Tischendorf set out at 6.50am for her epic swim, with the plan that she would be back in the harbour by sundown for a well-deserved gin and tonic, or two. Supported by her parents and a team that followed her on a boat monitoring for sharks and other problems, the first part of the swim went well.

But by midday she was stuck in the current changes that left her hours behind her projected finish time.
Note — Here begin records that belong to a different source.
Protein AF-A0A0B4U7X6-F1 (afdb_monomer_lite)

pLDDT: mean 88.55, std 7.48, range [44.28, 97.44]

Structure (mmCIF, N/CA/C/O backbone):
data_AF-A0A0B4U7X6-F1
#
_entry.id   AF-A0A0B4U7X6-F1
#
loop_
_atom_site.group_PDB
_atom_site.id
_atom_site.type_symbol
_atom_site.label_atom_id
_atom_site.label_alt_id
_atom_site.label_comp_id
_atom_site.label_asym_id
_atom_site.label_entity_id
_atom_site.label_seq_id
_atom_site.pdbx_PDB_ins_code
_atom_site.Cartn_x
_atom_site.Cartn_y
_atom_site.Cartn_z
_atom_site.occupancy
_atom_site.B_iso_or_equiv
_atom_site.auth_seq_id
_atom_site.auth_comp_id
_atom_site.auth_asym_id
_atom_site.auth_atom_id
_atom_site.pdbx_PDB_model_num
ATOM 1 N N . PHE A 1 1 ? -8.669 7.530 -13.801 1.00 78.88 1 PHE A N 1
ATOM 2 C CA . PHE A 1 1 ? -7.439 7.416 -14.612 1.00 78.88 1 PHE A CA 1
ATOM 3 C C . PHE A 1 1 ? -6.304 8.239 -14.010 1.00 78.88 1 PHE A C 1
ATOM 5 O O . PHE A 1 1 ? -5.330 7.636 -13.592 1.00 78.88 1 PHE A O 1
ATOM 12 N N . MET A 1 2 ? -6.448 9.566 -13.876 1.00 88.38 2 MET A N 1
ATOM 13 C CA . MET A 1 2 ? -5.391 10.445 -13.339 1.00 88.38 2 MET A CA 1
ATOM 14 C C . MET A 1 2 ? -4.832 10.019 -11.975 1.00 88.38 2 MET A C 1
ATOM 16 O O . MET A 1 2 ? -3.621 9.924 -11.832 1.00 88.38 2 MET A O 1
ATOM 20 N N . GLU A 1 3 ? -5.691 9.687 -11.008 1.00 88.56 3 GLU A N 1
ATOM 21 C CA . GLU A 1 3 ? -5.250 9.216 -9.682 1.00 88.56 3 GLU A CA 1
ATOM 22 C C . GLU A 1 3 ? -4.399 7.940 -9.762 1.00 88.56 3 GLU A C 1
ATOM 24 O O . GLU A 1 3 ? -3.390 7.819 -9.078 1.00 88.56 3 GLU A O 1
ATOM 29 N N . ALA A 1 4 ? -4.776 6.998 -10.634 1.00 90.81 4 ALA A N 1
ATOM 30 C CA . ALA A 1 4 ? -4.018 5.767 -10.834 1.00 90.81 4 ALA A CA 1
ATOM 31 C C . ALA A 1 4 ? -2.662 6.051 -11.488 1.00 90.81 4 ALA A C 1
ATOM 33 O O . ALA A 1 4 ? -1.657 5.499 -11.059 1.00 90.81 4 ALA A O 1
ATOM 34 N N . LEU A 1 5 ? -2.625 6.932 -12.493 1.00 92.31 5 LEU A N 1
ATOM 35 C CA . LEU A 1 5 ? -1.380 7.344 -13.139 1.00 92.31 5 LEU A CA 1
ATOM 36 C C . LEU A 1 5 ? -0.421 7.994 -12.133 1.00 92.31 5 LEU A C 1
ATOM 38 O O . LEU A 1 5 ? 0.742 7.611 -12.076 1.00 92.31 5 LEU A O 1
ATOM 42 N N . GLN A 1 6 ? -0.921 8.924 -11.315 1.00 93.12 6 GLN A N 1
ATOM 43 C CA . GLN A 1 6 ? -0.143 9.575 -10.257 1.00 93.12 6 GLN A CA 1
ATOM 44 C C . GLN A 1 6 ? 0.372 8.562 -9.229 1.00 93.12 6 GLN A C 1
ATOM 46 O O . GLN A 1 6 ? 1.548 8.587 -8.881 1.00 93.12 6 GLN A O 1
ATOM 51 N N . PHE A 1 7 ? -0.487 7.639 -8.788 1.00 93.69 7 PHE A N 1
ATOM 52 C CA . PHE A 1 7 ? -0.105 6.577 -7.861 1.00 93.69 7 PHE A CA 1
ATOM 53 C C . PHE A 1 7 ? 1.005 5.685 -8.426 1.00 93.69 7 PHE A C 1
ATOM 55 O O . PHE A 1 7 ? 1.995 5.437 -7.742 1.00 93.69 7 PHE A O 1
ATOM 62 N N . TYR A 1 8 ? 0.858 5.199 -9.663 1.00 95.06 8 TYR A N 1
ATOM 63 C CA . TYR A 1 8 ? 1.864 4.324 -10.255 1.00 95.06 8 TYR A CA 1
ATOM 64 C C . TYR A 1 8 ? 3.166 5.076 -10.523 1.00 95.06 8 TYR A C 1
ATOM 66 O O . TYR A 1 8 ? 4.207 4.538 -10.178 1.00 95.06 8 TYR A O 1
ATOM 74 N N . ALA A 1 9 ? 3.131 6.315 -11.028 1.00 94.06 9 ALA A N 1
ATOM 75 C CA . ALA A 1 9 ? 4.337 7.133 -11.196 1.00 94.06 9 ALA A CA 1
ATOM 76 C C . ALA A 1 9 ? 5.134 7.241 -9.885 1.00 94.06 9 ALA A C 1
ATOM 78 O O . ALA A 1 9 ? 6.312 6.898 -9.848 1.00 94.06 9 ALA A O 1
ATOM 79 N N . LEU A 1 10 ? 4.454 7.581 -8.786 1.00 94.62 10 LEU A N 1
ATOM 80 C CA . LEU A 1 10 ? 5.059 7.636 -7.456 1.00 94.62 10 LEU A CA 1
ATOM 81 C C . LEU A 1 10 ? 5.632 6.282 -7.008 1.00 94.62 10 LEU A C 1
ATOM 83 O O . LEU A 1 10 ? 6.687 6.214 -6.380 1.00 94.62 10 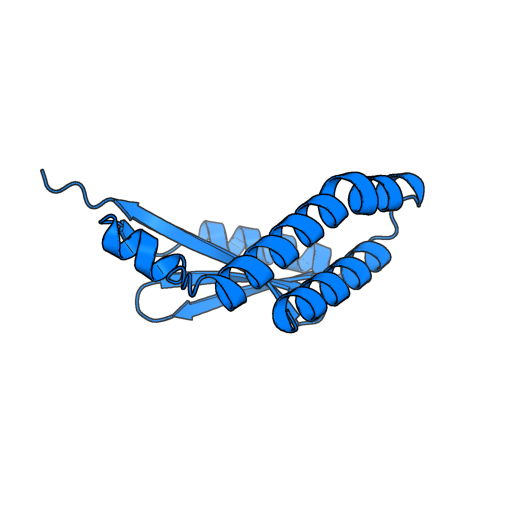LEU A O 1
ATOM 87 N N . LEU A 1 11 ? 4.930 5.189 -7.309 1.00 94.06 11 LEU A N 1
ATOM 88 C CA . LEU A 1 11 ? 5.358 3.842 -6.947 1.00 94.06 11 LEU A CA 1
ATOM 89 C C . LEU A 1 11 ? 6.614 3.411 -7.719 1.00 94.06 11 LEU A C 1
ATOM 91 O O . LEU A 1 11 ? 7.509 2.834 -7.104 1.00 94.06 11 LEU A O 1
ATOM 95 N N . PHE A 1 12 ? 6.698 3.714 -9.018 1.00 93.94 12 PHE A N 1
ATOM 96 C CA . PHE A 1 12 ? 7.884 3.457 -9.843 1.00 93.94 12 PHE A CA 1
ATOM 97 C C . PHE A 1 12 ? 9.088 4.274 -9.355 1.00 93.94 12 PHE A C 1
ATOM 99 O O . PHE A 1 12 ? 10.134 3.691 -9.079 1.00 93.94 12 PHE A O 1
ATOM 106 N N . GLU A 1 13 ? 8.920 5.578 -9.107 1.00 92.25 13 GLU A N 1
ATOM 107 C CA . GLU A 1 13 ? 9.979 6.422 -8.525 1.00 92.25 13 GLU A CA 1
ATOM 108 C C . GLU A 1 13 ? 10.468 5.869 -7.172 1.00 92.25 13 GLU A C 1
ATOM 110 O O . GLU A 1 13 ? 11.668 5.820 -6.881 1.00 92.25 13 GLU A O 1
ATOM 115 N N . SER A 1 14 ? 9.539 5.379 -6.344 1.00 91.75 14 SER A N 1
ATOM 116 C CA . SER A 1 14 ? 9.884 4.765 -5.061 1.00 91.75 14 SER A CA 1
ATOM 117 C C . SER A 1 14 ? 10.654 3.451 -5.203 1.00 91.75 14 SER A C 1
ATOM 119 O O . SER A 1 14 ? 11.443 3.127 -4.317 1.00 91.75 14 SER A O 1
ATOM 121 N N . LEU A 1 15 ? 10.444 2.698 -6.289 1.00 91.19 15 LEU A N 1
ATOM 122 C CA . LEU A 1 15 ? 11.105 1.420 -6.554 1.00 91.19 15 LEU A CA 1
ATOM 123 C C . LEU A 1 15 ? 12.555 1.635 -7.001 1.00 91.19 15 LEU A C 1
ATOM 125 O O . LEU A 1 15 ? 13.459 0.983 -6.471 1.00 91.19 15 LEU A O 1
ATOM 129 N N . GLU A 1 16 ? 12.780 2.601 -7.894 1.00 87.31 16 GLU A N 1
ATOM 130 C CA . GLU A 1 16 ? 14.116 3.014 -8.340 1.00 87.31 16 GLU A CA 1
ATOM 131 C C . GLU A 1 16 ? 14.996 3.453 -7.157 1.00 87.31 16 GLU A C 1
ATOM 133 O O . GLU A 1 16 ? 16.177 3.105 -7.075 1.00 87.31 16 GLU A O 1
ATOM 138 N N . ALA A 1 17 ? 14.404 4.127 -6.165 1.00 87.56 17 ALA A N 1
ATOM 139 C CA . ALA A 1 17 ? 15.114 4.582 -4.972 1.00 87.56 17 ALA A CA 1
ATOM 140 C C . ALA A 1 17 ? 15.663 3.441 -4.086 1.00 87.56 17 ALA A C 1
ATOM 142 O O . ALA A 1 17 ? 16.569 3.672 -3.277 1.00 87.56 17 ALA A O 1
ATOM 143 N N . VAL A 1 18 ? 15.153 2.206 -4.200 1.00 84.12 18 VAL A N 1
ATOM 144 C CA . VAL A 1 18 ? 15.543 1.090 -3.311 1.00 84.12 18 VAL A CA 1
ATOM 145 C C . VAL A 1 18 ? 16.875 0.434 -3.713 1.00 84.12 18 VAL A C 1
ATOM 147 O O . VAL A 1 18 ? 17.396 -0.385 -2.957 1.00 84.12 18 VAL A O 1
ATOM 150 N N . HIS A 1 19 ? 17.498 0.849 -4.826 1.00 81.62 19 HIS A N 1
ATOM 151 C CA . HIS A 1 19 ? 18.786 0.318 -5.308 1.00 81.62 19 HIS A CA 1
ATOM 152 C C . HIS A 1 19 ? 18.808 -1.225 -5.382 1.00 81.62 19 HIS A C 1
ATOM 154 O O . HIS A 1 19 ? 19.792 -1.872 -5.012 1.00 81.62 19 HIS A O 1
ATOM 160 N N . MET A 1 20 ? 17.693 -1.828 -5.806 1.00 86.00 20 MET A N 1
ATOM 161 C CA . MET A 1 20 ? 17.616 -3.265 -6.079 1.00 86.00 20 MET A CA 1
ATOM 162 C C . MET A 1 20 ? 18.350 -3.606 -7.383 1.00 86.00 20 MET A C 1
ATOM 164 O O . MET A 1 20 ? 18.678 -2.720 -8.172 1.00 86.00 20 MET A O 1
ATOM 168 N N . ASN A 1 21 ? 18.612 -4.894 -7.626 1.00 92.69 21 ASN A N 1
ATOM 169 C CA . ASN A 1 21 ? 19.138 -5.303 -8.926 1.00 92.69 21 ASN A CA 1
ATOM 170 C C . ASN A 1 21 ? 18.081 -5.071 -10.028 1.00 92.69 21 ASN A C 1
ATOM 172 O O . ASN A 1 21 ? 16.875 -5.152 -9.778 1.00 92.69 21 ASN A O 1
ATOM 176 N N . MET A 1 22 ? 18.547 -4.775 -11.244 1.00 91.38 22 MET A N 1
ATOM 177 C CA . MET A 1 22 ? 17.666 -4.439 -12.368 1.00 91.38 22 MET A CA 1
ATOM 178 C C . MET A 1 22 ? 16.702 -5.584 -12.703 1.00 91.38 22 MET A C 1
ATOM 180 O O . MET A 1 22 ? 15.525 -5.350 -12.933 1.00 91.38 22 MET A O 1
ATOM 184 N N . GLU A 1 23 ? 17.174 -6.830 -12.635 1.00 95.00 23 GLU A N 1
ATOM 185 C CA . GLU A 1 23 ? 16.360 -8.019 -12.909 1.00 95.00 23 GLU A CA 1
ATOM 186 C C . GLU A 1 23 ? 15.146 -8.135 -11.966 1.00 95.00 23 GLU A C 1
ATOM 188 O O . GLU A 1 23 ? 14.036 -8.424 -12.406 1.00 95.00 23 GLU A O 1
ATOM 193 N N . THR A 1 24 ? 15.317 -7.854 -10.671 1.00 94.50 24 THR A N 1
ATOM 194 C CA . THR A 1 24 ? 14.220 -7.870 -9.687 1.00 94.50 24 THR A CA 1
ATOM 195 C C . THR A 1 24 ? 13.241 -6.738 -9.954 1.00 94.50 24 THR A C 1
ATOM 197 O O . THR A 1 24 ? 12.034 -6.949 -9.842 1.00 94.50 24 THR A O 1
ATOM 200 N N . ILE A 1 25 ? 13.743 -5.552 -10.311 1.00 93.06 25 ILE A N 1
ATOM 201 C CA . ILE A 1 25 ? 12.896 -4.415 -10.686 1.00 93.06 25 ILE A CA 1
ATOM 202 C C . ILE A 1 25 ? 12.048 -4.809 -11.897 1.00 93.06 25 ILE A C 1
ATOM 204 O O . ILE A 1 25 ? 10.825 -4.803 -11.792 1.00 93.06 25 ILE A O 1
ATOM 208 N N . GLU A 1 26 ? 12.661 -5.290 -12.978 1.00 93.94 26 GLU A N 1
ATOM 209 C CA . GLU A 1 26 ? 11.953 -5.741 -14.182 1.00 93.94 26 GLU A CA 1
ATOM 210 C C . GLU A 1 26 ? 10.919 -6.835 -13.880 1.00 93.94 26 GLU A C 1
ATOM 212 O O . GLU A 1 26 ? 9.804 -6.808 -14.408 1.00 93.94 26 GLU A O 1
ATOM 217 N N . MET A 1 27 ? 11.241 -7.787 -12.996 1.00 96.31 27 MET A N 1
ATOM 218 C CA . MET A 1 27 ? 10.285 -8.809 -12.566 1.00 96.31 27 MET A CA 1
ATOM 219 C C . MET A 1 27 ? 9.092 -8.205 -11.812 1.00 96.31 27 MET A C 1
ATOM 221 O O . MET A 1 27 ? 7.949 -8.588 -12.071 1.00 96.31 27 MET A O 1
ATOM 225 N N . ILE A 1 28 ? 9.321 -7.256 -10.902 1.00 95.56 28 ILE A N 1
ATOM 226 C CA . ILE A 1 28 ? 8.249 -6.567 -10.171 1.00 95.56 28 ILE A CA 1
ATOM 227 C C . ILE A 1 28 ? 7.374 -5.768 -11.142 1.00 95.56 28 ILE A C 1
ATOM 229 O O . ILE A 1 28 ? 6.147 -5.883 -11.109 1.00 95.56 28 ILE A O 1
ATOM 233 N N . GLU A 1 29 ? 7.977 -4.991 -12.034 1.00 94.75 29 GLU A N 1
ATOM 234 C CA . GLU A 1 29 ? 7.248 -4.174 -13.003 1.00 94.75 29 GLU A CA 1
ATOM 235 C C . GLU A 1 29 ? 6.398 -5.040 -13.936 1.00 94.75 29 GLU A C 1
ATOM 237 O O . GLU A 1 29 ? 5.198 -4.800 -14.101 1.00 94.75 29 GLU A O 1
ATOM 242 N N . LYS A 1 30 ? 6.990 -6.103 -14.488 1.00 96.25 30 LYS A N 1
ATOM 243 C CA . LYS A 1 30 ? 6.339 -6.978 -15.464 1.00 96.25 30 LYS A CA 1
ATOM 244 C C . LYS A 1 30 ? 5.270 -7.873 -14.849 1.00 96.25 30 LYS A C 1
ATOM 246 O O . LYS A 1 30 ? 4.203 -8.033 -15.438 1.00 96.25 30 LYS A O 1
ATOM 251 N N . PHE A 1 31 ? 5.546 -8.483 -13.698 1.00 97.38 31 PHE A N 1
ATOM 252 C CA . PHE A 1 31 ? 4.680 -9.527 -13.141 1.00 97.38 31 PHE A CA 1
ATOM 253 C C . PHE A 1 31 ? 3.783 -9.045 -11.999 1.00 97.38 31 PHE A C 1
ATOM 255 O O . PHE A 1 31 ? 2.766 -9.683 -11.730 1.00 97.38 31 PHE A O 1
ATOM 262 N N . VAL A 1 32 ? 4.101 -7.921 -11.347 1.00 95.44 32 VAL A N 1
ATOM 263 C CA . VAL A 1 32 ? 3.275 -7.356 -10.265 1.00 95.44 32 VAL A CA 1
ATOM 264 C C . VAL A 1 32 ? 2.565 -6.083 -10.714 1.00 95.44 32 VAL A C 1
ATOM 266 O O . VAL A 1 32 ? 1.352 -5.977 -10.524 1.00 95.44 32 VAL A O 1
ATOM 269 N N . MET A 1 33 ? 3.279 -5.124 -11.311 1.00 95.19 33 MET A N 1
ATOM 270 C CA . MET A 1 33 ? 2.703 -3.811 -11.629 1.00 95.19 33 MET A CA 1
ATOM 271 C C . MET A 1 33 ? 1.845 -3.843 -12.892 1.00 95.19 33 MET A C 1
ATOM 273 O O . MET A 1 33 ? 0.686 -3.434 -12.835 1.00 95.19 33 MET A O 1
ATOM 277 N N . ALA A 1 34 ? 2.358 -4.373 -14.007 1.00 96.62 34 ALA A N 1
ATOM 278 C CA . ALA A 1 34 ? 1.645 -4.362 -15.285 1.00 96.62 34 ALA A CA 1
ATOM 279 C C . ALA A 1 34 ? 0.239 -5.000 -15.207 1.00 96.62 34 ALA A C 1
ATOM 281 O O . ALA A 1 34 ? -0.720 -4.336 -15.610 1.00 96.62 34 ALA A O 1
ATOM 282 N N . PRO A 1 35 ? 0.037 -6.191 -14.597 1.00 97.44 35 PRO A N 1
ATOM 283 C CA . PRO A 1 35 ? -1.305 -6.763 -14.465 1.00 97.44 35 PRO A CA 1
ATOM 284 C C . PRO A 1 35 ? -2.246 -5.898 -13.616 1.00 97.44 35 PRO A C 1
ATOM 286 O O . PRO A 1 35 ? -3.432 -5.768 -13.919 1.00 97.44 35 PRO A O 1
ATOM 289 N N . ARG A 1 36 ? -1.730 -5.263 -12.553 1.00 96.00 36 ARG A N 1
ATOM 290 C CA . ARG A 1 36 ? -2.527 -4.374 -11.696 1.00 96.00 36 ARG A CA 1
ATOM 291 C C . ARG A 1 36 ? -2.910 -3.083 -12.415 1.00 96.00 36 ARG A C 1
ATOM 293 O O . ARG A 1 36 ? -4.032 -2.613 -12.234 1.00 96.00 36 ARG A O 1
ATOM 300 N N . ILE A 1 37 ? -2.022 -2.530 -13.240 1.00 96.19 37 ILE A N 1
ATOM 301 C CA . ILE A 1 37 ? -2.313 -1.362 -14.081 1.00 96.19 37 ILE A CA 1
ATOM 302 C C . ILE A 1 37 ? -3.425 -1.708 -15.074 1.00 96.19 37 ILE A C 1
ATOM 304 O O . ILE A 1 37 ? -4.414 -0.976 -15.129 1.00 96.19 37 ILE A O 1
ATOM 308 N N . CYS A 1 38 ? -3.320 -2.839 -15.784 1.00 95.62 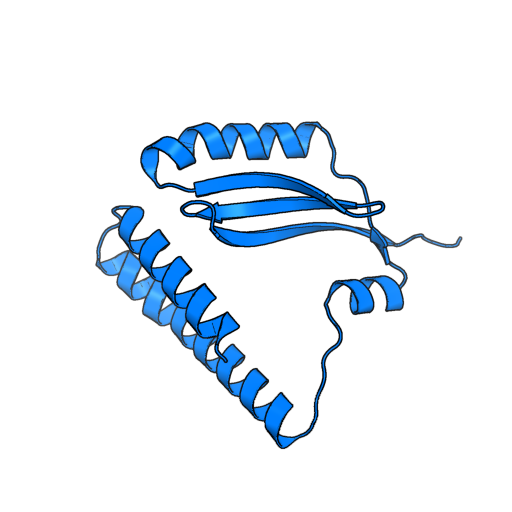38 CYS A N 1
ATOM 309 C CA . CYS A 1 38 ? -4.365 -3.313 -16.697 1.00 95.62 38 CYS A CA 1
ATOM 310 C C . CYS A 1 38 ? -5.722 -3.416 -15.990 1.00 95.62 38 CYS A C 1
ATOM 312 O O . CYS A 1 38 ? -6.684 -2.791 -16.430 1.00 95.62 38 CYS A O 1
ATOM 314 N N . ASN A 1 39 ? -5.777 -4.085 -14.834 1.00 93.94 39 ASN A N 1
ATOM 315 C CA . ASN A 1 39 ? -7.013 -4.229 -14.058 1.00 93.94 39 ASN A CA 1
ATOM 316 C C . ASN A 1 39 ? -7.612 -2.878 -13.636 1.00 93.94 39 ASN A C 1
ATOM 318 O O . ASN A 1 39 ? -8.825 -2.684 -13.699 1.00 93.94 39 ASN A O 1
ATOM 322 N N . VAL A 1 40 ? -6.781 -1.923 -13.203 1.00 92.56 40 VAL A N 1
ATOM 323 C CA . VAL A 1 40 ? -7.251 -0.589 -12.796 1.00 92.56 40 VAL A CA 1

In the end, she rounded the island and ended up heading on the last leg of the swim in the dark.

“Towards the end, I was swimming towards the lights (of the township),” she says. “All I wanted to do was finish.”

She ended up completing the swim at 8.40pm after close to 15 gruelling hours at sea.

“What should have taken me 10 hours on a smooth day took more than 14. I had jelly legs when I got out and I was slightly delirious from dehydration but I felt really good. All I wanted to do was have a shower.”

The most important thing was that the record was set — Tischendorf is now recorded as the first woman to swim around Lord Howe Island.

She says while parts of the journey were a touch frightening — she swam over tiger and Galapagos sharks and at one point was startled by a pair of giant kingfish — she would definitely do the swim again, in an attempt to cut her time.

For now, though, she is making a short documentary of the event, to be screened locally, and is back in the water swimming around Bondi and Coogee. She is proud of her huge achievement and hopes her swim can be an inspiration to female swimmers, including her Glenmore Rd students.

“I like the idea of doing something that might give young girls the idea of testing their skills and testing themselves,” Tischendorf says.

Making waves

The film of Tischendorf’s swim will feature at the Women’s Adventure Film festival this September.